SRI colleagues questioned the two scientists about a judging procedure in the Price tests. When three judges who had been chosen failed to come up with results good enough for Targ and Puthoff, they chose two others, who obliged with favorable findings. They chose no more. Were the announced results based upon all five judges' results? Targ and Puthoff do not tell us. A proper procedure in the remote-viewing tests with Price would have been to have him choose from among a number of photographs to identify the correct target, rather than just ramble on about his general impressions of the required answer. This would have been definitive and easily judged without ambiguity. When a psychologist at SRI suggested this, the idea was ignored. Theirs was a good test, according to Targ and Puthoff, and there was no need for such a process. (A 1979 remote-viewing test at Metropolitan State College in Denver, Colorado, used this more rigorous method. The results were negative.)

Of all the experiments—if I may use that term loosely—that Targ and Puthoff performed with Geller, the thirteen ESP tests are best known to students of these matters. They were the highlight of the article in Nature. The experimenters chose their targets from a dictionary, using a fairly acceptable random method. Geller, sealed in a test area, was supposed to guess the targets, which were drawings of the chosen words. He had the option of "passing," which was the usual arrangement in these tests. Fair enough—if that was the actual procedure.Geller was supplied with paper and pen and asked to make a drawing that corresponded to the target. We are told that he was required to stay in the room until each test was declared terminated, at which time he would emerge and submit his effort to the experimenters before being shown the target. Again, a good procedure, if it was the method used.

Over a period of several days, Geller made thirteen tries at ESP guessing.
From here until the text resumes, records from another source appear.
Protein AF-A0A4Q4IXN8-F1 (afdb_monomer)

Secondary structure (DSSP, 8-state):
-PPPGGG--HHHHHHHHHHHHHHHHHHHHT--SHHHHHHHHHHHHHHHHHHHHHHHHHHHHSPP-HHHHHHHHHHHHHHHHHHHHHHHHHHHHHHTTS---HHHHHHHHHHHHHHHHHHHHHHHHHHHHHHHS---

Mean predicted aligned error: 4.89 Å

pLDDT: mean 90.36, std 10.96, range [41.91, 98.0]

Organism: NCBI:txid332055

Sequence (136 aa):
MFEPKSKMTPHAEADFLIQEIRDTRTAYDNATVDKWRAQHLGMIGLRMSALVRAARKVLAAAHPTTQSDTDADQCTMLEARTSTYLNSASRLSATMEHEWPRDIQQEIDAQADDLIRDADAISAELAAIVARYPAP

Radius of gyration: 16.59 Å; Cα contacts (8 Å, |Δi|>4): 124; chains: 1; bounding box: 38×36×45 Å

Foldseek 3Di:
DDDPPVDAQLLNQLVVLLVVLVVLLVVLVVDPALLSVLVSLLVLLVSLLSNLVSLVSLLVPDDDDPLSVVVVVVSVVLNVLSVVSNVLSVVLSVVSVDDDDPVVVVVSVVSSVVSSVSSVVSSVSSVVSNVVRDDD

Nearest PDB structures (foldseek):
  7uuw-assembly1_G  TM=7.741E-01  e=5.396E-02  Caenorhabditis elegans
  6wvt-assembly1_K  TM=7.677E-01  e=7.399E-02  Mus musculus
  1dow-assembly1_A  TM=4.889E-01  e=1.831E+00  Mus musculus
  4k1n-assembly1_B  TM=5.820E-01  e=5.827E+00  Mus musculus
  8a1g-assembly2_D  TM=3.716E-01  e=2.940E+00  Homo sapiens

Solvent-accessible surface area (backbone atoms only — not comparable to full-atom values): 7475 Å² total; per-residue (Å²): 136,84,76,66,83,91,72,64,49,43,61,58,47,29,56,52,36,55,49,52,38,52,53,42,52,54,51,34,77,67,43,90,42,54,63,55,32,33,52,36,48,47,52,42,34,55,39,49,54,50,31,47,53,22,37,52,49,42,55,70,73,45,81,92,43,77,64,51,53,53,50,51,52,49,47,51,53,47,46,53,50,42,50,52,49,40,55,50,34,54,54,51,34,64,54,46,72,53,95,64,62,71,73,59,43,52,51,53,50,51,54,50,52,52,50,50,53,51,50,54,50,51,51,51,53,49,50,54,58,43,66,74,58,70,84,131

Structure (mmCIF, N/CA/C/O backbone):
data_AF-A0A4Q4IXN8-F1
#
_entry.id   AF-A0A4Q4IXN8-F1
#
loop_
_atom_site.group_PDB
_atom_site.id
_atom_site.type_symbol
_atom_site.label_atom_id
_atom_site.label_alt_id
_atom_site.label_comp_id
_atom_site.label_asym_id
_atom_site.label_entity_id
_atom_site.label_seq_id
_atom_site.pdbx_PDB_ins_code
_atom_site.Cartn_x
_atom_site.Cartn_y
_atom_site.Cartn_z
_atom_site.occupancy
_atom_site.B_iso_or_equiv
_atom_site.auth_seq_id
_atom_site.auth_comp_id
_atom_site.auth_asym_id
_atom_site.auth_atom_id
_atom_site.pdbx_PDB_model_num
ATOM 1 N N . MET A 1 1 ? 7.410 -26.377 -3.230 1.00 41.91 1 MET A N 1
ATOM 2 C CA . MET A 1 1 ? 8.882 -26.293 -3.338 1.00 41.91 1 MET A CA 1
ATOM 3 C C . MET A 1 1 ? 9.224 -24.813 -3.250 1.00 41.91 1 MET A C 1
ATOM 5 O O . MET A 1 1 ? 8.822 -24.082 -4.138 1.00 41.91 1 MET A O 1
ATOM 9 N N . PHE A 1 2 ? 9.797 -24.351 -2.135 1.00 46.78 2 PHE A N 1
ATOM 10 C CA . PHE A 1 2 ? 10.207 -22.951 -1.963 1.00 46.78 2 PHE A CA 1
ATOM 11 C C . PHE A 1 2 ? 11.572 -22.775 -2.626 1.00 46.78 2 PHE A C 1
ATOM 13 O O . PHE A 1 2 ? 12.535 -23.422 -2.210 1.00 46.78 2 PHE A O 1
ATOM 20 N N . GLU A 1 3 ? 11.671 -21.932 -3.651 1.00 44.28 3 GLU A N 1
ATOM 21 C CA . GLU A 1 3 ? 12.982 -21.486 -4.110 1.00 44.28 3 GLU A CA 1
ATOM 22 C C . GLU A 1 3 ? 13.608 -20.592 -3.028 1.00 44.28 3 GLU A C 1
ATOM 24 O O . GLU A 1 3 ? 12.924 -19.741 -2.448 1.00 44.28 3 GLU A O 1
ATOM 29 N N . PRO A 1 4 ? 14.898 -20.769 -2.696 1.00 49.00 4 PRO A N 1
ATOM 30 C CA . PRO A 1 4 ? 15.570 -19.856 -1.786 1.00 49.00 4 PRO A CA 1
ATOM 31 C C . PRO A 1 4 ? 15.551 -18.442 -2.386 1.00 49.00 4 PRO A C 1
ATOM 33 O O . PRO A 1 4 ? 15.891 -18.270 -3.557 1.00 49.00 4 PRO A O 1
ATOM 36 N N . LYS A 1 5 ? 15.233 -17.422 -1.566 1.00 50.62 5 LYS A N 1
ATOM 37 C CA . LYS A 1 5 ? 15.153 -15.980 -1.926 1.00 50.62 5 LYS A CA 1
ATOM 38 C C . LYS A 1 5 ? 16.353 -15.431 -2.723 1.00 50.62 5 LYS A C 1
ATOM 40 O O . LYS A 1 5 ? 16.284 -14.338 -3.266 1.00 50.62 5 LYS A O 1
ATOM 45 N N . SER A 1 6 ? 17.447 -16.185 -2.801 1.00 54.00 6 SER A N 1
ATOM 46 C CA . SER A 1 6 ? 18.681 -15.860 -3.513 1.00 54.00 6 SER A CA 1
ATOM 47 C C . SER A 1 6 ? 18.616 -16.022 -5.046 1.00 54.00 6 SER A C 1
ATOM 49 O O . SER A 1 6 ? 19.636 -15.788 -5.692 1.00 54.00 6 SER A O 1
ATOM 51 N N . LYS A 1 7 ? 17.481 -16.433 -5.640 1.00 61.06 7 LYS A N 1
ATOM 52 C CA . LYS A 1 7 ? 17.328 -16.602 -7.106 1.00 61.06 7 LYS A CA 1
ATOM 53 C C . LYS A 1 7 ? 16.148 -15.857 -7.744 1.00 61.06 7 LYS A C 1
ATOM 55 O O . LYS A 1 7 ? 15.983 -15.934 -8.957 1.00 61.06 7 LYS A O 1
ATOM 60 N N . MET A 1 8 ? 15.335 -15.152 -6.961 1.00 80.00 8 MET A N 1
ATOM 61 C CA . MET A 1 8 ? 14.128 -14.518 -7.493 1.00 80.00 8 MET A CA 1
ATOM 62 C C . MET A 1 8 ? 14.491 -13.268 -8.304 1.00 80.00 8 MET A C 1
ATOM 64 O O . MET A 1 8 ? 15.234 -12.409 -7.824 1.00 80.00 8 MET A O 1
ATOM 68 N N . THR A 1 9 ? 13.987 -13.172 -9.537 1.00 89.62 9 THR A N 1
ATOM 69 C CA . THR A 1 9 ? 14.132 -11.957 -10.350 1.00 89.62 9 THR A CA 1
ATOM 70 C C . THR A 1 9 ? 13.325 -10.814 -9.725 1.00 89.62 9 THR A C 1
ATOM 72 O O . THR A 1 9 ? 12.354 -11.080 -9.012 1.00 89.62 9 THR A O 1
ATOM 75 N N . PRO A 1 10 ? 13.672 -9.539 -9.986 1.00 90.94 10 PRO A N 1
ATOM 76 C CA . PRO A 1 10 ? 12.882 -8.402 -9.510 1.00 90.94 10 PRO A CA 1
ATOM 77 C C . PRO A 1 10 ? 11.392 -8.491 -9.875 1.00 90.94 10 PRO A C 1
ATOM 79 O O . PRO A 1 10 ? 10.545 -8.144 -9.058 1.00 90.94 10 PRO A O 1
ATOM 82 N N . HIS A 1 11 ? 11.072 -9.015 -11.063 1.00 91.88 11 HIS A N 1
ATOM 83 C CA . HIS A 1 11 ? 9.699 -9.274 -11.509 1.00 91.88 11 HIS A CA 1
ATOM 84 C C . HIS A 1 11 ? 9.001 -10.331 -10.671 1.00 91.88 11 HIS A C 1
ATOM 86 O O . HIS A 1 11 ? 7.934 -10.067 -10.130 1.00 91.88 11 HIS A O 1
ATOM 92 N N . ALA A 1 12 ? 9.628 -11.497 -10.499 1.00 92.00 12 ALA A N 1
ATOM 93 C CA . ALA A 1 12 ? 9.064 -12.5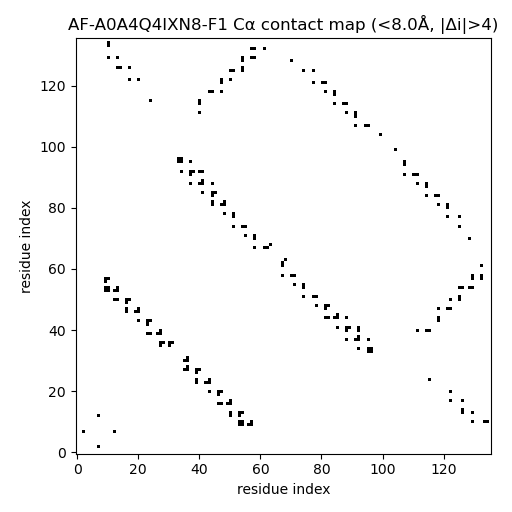62 -9.679 1.00 92.00 12 ALA A CA 1
ATOM 94 C C . ALA A 1 12 ? 8.901 -12.118 -8.211 1.00 92.00 12 ALA A C 1
ATOM 96 O O . ALA A 1 12 ? 7.946 -12.514 -7.550 1.00 92.00 12 ALA A O 1
ATOM 97 N N . GLU A 1 13 ? 9.796 -11.256 -7.708 1.00 93.94 13 GLU A N 1
ATOM 98 C CA . GLU A 1 13 ? 9.656 -10.604 -6.401 1.00 93.94 13 GLU A CA 1
ATOM 99 C C . GLU A 1 13 ? 8.447 -9.681 -6.331 1.00 93.94 13 GLU A C 1
ATOM 101 O O . GLU A 1 13 ? 7.672 -9.776 -5.380 1.00 93.94 13 GLU A O 1
ATOM 106 N N . ALA A 1 14 ? 8.257 -8.825 -7.331 1.00 93.75 14 ALA A N 1
ATOM 107 C CA . ALA A 1 14 ? 7.102 -7.946 -7.390 1.00 93.75 14 ALA A CA 1
ATOM 108 C C . ALA A 1 14 ? 5.784 -8.732 -7.479 1.00 93.75 14 ALA A C 1
ATOM 110 O O . ALA A 1 14 ? 4.879 -8.471 -6.688 1.00 93.75 14 ALA A O 1
ATOM 111 N N . ASP A 1 15 ? 5.693 -9.729 -8.360 1.00 93.69 15 ASP A N 1
ATOM 112 C CA . ASP A 1 15 ? 4.490 -10.553 -8.535 1.00 93.69 15 ASP A CA 1
ATOM 113 C C . ASP A 1 15 ? 4.137 -11.324 -7.260 1.00 93.69 15 ASP A C 1
ATOM 115 O O . ASP A 1 15 ? 2.984 -11.325 -6.820 1.00 93.69 15 ASP A O 1
ATOM 119 N N . PHE A 1 16 ? 5.144 -11.922 -6.615 1.00 95.62 16 PHE A N 1
ATOM 120 C CA . PHE A 1 16 ? 4.975 -12.580 -5.324 1.00 95.62 16 PHE A CA 1
ATOM 121 C C . PHE A 1 16 ? 4.440 -11.609 -4.263 1.00 95.62 16 PHE A C 1
ATOM 123 O O . PHE A 1 16 ? 3.500 -11.934 -3.541 1.00 95.62 16 PHE A O 1
ATOM 130 N N . LEU A 1 17 ? 5.000 -10.398 -4.180 1.00 96.88 17 LEU A N 1
ATOM 131 C CA . LEU A 1 17 ? 4.571 -9.390 -3.210 1.00 96.88 17 LEU A CA 1
ATOM 132 C C . LEU A 1 17 ? 3.156 -8.870 -3.487 1.00 96.88 17 LEU A C 1
ATOM 134 O O . LEU A 1 17 ? 2.404 -8.654 -2.539 1.00 96.88 17 LEU A O 1
ATOM 138 N N . ILE A 1 18 ? 2.772 -8.704 -4.755 1.00 95.19 18 ILE A N 1
ATOM 139 C CA . ILE A 1 18 ? 1.404 -8.334 -5.147 1.00 95.19 18 ILE A CA 1
ATOM 140 C C . ILE A 1 18 ? 0.417 -9.405 -4.680 1.00 95.19 18 ILE A C 1
ATOM 142 O O . ILE A 1 18 ? -0.620 -9.071 -4.102 1.00 95.19 18 ILE A O 1
ATOM 146 N N . GLN A 1 19 ? 0.739 -10.685 -4.883 1.00 96.25 19 GLN A N 1
ATOM 147 C CA . GLN A 1 19 ? -0.111 -11.779 -4.418 1.00 96.25 19 GLN A CA 1
ATOM 148 C C . GLN A 1 19 ? -0.204 -11.808 -2.889 1.00 96.25 19 GLN A C 1
ATOM 150 O O . GLN A 1 19 ? -1.298 -11.847 -2.337 1.00 96.25 19 GLN A O 1
ATOM 155 N N . GLU A 1 20 ? 0.923 -11.682 -2.197 1.00 97.56 20 GLU A N 1
ATOM 156 C CA . GLU A 1 20 ? 0.970 -11.654 -0.736 1.00 97.56 20 GLU A CA 1
ATOM 157 C C . GLU A 1 20 ? 0.176 -10.485 -0.124 1.00 97.56 20 GLU A C 1
ATOM 159 O O . GLU A 1 20 ? -0.430 -10.634 0.942 1.00 97.56 20 GLU A O 1
ATOM 164 N N . ILE A 1 21 ? 0.154 -9.315 -0.776 1.00 96.88 21 ILE A N 1
ATOM 165 C CA . ILE A 1 21 ? -0.692 -8.182 -0.365 1.00 96.88 21 ILE A CA 1
ATOM 166 C C . ILE A 1 21 ? -2.172 -8.558 -0.497 1.00 96.88 21 ILE A C 1
ATOM 168 O O . ILE A 1 21 ? -2.923 -8.372 0.460 1.00 96.88 21 ILE A O 1
ATOM 172 N N . ARG A 1 22 ? -2.582 -9.151 -1.626 1.00 95.69 22 ARG A N 1
ATOM 17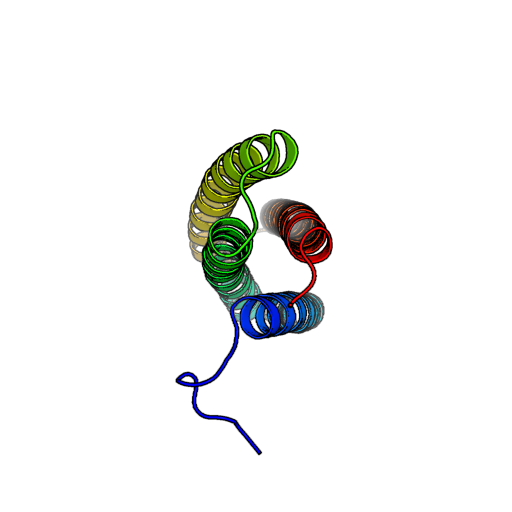3 C CA . ARG A 1 22 ? -3.970 -9.594 -1.859 1.00 95.69 22 ARG A CA 1
ATOM 174 C C . ARG A 1 22 ? -4.414 -10.670 -0.871 1.00 95.69 22 ARG A C 1
ATOM 176 O O . ARG A 1 22 ? -5.516 -10.585 -0.325 1.00 95.69 22 ARG A O 1
ATOM 183 N N . ASP A 1 23 ? -3.556 -11.648 -0.602 1.00 96.19 23 ASP A N 1
ATOM 184 C CA . ASP A 1 23 ? -3.833 -12.722 0.357 1.00 96.19 23 ASP A CA 1
ATOM 185 C C . ASP A 1 23 ? -3.990 -12.155 1.771 1.00 96.19 23 ASP A C 1
ATOM 187 O O . ASP A 1 23 ? -4.887 -12.536 2.521 1.00 96.19 23 ASP A O 1
ATOM 191 N N . THR A 1 24 ? -3.172 -11.163 2.119 1.00 95.88 24 THR A N 1
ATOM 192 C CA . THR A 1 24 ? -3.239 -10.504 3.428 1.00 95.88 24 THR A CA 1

Contrary to usual scientific procedure, the tests were conducted under widely varying conditions that changed every moment. Geller was able, we are told, to identify seven of the thirteen targets. That's 54 percent success, with odds of millions to one since the target pool consisted of a very great number of possibilities. Sounds impressive, until you remember the usual reporting standards of the two in charge. Actually, Geller correctly identified only three of the thirteen targets, and there's very little mystery about how he got two of them.
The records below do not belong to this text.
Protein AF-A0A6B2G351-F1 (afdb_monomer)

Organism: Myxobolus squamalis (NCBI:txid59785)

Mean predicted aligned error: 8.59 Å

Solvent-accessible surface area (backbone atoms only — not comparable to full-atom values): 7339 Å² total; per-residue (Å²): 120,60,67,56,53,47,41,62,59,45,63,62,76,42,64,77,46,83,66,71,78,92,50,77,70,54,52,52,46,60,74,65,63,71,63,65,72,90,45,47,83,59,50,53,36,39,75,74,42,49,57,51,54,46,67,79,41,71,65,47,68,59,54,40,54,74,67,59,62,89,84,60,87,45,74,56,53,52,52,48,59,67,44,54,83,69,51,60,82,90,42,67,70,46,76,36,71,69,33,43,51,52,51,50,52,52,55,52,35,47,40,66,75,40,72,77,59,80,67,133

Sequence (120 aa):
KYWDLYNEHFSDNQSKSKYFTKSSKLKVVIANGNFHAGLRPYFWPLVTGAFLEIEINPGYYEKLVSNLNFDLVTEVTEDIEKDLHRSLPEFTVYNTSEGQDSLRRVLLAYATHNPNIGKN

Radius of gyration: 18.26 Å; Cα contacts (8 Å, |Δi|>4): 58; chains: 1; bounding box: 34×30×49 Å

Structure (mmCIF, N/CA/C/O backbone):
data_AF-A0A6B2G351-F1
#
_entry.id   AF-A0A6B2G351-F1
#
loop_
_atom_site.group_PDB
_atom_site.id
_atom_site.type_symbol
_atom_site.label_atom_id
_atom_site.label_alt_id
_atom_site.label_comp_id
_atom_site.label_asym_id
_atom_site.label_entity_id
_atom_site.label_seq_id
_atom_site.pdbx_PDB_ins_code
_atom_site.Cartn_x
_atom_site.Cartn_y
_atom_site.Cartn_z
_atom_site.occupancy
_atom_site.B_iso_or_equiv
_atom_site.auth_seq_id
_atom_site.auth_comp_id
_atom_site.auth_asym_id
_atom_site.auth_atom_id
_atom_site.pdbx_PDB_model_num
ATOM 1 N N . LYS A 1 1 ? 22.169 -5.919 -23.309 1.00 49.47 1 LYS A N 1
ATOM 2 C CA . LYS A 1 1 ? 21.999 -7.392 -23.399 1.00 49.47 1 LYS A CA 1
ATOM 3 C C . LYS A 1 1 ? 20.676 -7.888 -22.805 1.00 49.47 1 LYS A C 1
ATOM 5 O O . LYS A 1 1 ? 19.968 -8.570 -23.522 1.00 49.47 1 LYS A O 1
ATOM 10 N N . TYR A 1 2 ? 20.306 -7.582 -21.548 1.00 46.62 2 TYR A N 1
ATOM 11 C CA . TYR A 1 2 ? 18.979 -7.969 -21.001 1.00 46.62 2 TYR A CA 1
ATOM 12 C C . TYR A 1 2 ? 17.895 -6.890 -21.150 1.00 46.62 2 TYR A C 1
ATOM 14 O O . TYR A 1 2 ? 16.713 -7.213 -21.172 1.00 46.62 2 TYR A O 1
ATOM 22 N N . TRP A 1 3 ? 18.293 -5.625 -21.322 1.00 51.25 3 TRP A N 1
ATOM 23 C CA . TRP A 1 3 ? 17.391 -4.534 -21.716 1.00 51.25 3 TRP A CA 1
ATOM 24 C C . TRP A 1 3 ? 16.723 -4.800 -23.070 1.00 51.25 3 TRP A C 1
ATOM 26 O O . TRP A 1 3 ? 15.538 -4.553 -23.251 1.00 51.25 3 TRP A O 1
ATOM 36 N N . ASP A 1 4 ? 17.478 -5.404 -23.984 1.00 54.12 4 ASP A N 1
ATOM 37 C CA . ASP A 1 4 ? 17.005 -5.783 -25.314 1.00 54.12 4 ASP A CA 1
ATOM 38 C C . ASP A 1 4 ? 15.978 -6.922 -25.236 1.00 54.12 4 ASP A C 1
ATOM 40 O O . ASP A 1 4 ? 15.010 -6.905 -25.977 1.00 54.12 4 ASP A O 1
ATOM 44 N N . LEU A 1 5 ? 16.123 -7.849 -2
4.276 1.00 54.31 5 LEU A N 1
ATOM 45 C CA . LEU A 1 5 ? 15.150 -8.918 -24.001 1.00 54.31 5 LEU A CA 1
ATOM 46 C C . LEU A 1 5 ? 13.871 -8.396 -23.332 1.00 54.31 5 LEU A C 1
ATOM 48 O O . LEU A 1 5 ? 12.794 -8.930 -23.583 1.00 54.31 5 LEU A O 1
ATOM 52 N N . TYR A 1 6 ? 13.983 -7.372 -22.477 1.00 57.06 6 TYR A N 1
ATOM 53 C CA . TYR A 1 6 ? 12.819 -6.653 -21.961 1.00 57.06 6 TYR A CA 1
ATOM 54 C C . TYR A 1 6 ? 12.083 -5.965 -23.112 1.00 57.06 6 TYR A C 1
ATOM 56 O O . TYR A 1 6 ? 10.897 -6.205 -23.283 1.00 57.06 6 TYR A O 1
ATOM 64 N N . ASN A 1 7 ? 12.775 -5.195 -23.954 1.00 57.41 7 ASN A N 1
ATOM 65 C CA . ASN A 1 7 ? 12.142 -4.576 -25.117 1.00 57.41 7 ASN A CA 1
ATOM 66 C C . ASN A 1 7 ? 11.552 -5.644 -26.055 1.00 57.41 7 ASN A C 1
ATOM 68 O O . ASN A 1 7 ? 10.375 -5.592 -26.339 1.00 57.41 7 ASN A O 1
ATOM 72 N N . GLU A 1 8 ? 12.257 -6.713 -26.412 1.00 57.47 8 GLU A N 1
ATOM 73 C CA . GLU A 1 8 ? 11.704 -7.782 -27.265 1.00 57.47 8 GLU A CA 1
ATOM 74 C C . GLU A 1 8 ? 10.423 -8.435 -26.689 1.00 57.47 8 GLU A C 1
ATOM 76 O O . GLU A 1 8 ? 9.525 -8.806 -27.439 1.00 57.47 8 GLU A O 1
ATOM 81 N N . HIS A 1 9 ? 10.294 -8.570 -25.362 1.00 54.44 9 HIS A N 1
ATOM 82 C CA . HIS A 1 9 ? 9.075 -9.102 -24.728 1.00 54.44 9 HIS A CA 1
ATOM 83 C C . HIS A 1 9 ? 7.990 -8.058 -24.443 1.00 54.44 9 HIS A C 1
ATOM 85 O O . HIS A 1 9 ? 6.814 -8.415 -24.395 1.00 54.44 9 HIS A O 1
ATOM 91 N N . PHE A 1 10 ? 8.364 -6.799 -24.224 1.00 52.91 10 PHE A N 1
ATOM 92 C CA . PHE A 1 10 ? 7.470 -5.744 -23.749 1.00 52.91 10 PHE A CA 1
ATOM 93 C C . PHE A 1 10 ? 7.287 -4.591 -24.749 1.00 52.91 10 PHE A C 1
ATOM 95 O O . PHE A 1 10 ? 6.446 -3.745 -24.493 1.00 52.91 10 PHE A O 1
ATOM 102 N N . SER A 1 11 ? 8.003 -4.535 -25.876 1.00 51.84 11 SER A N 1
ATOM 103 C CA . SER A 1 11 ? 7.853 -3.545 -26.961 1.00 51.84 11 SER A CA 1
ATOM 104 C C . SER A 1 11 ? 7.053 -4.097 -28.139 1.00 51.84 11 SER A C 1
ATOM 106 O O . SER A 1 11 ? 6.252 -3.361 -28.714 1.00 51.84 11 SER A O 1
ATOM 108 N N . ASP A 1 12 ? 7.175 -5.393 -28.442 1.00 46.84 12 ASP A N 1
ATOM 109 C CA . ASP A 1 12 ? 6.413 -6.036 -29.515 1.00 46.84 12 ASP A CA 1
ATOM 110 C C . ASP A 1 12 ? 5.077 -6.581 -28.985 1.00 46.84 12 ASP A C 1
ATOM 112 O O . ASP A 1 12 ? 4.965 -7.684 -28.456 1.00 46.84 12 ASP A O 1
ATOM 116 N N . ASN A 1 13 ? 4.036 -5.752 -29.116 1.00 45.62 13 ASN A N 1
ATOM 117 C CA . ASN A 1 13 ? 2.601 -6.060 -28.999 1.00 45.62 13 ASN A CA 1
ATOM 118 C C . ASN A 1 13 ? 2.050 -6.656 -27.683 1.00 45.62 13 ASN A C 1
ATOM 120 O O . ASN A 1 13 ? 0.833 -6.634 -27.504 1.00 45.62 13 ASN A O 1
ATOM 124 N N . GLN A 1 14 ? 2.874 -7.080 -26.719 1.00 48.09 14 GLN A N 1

Targ and Puthoff conducted these tests and drew their conclusions in a way previously unknown to scientists but often used by bunglers. The scorecard read:

The report Targ and Puthoff issued listed only three passes in the thirteen tries. Actually, in the cases of the "camel" (8), "bridge" (9), "kite" (11), and "church" (12), Geller passed, though this was not reported. According to the rules of Targ and Puthoff, a pass is allowed only if you miss! There were several responses to "camel," for example, and Puthoff chose the one closest to it, a horse, as the winner. They reported that "all drawings were published," but there were many that they chose to omit apparently in order to bolster the results. But, we are told, even with all this skulduggery, they did submit these results for "double-blind" decisions by people who did not know the expected findings. Yep. And in doing so, they left out numbers 5, 6, and 7, since they were passes, but included the selected responses to numbers 8,9,11, and 12—and these were passes, too! But—when carefully trimmed and weeded—they were very good evidence in favor of Geller's ESP powers! The double-blind safeguards do not take into account such careful "weeding."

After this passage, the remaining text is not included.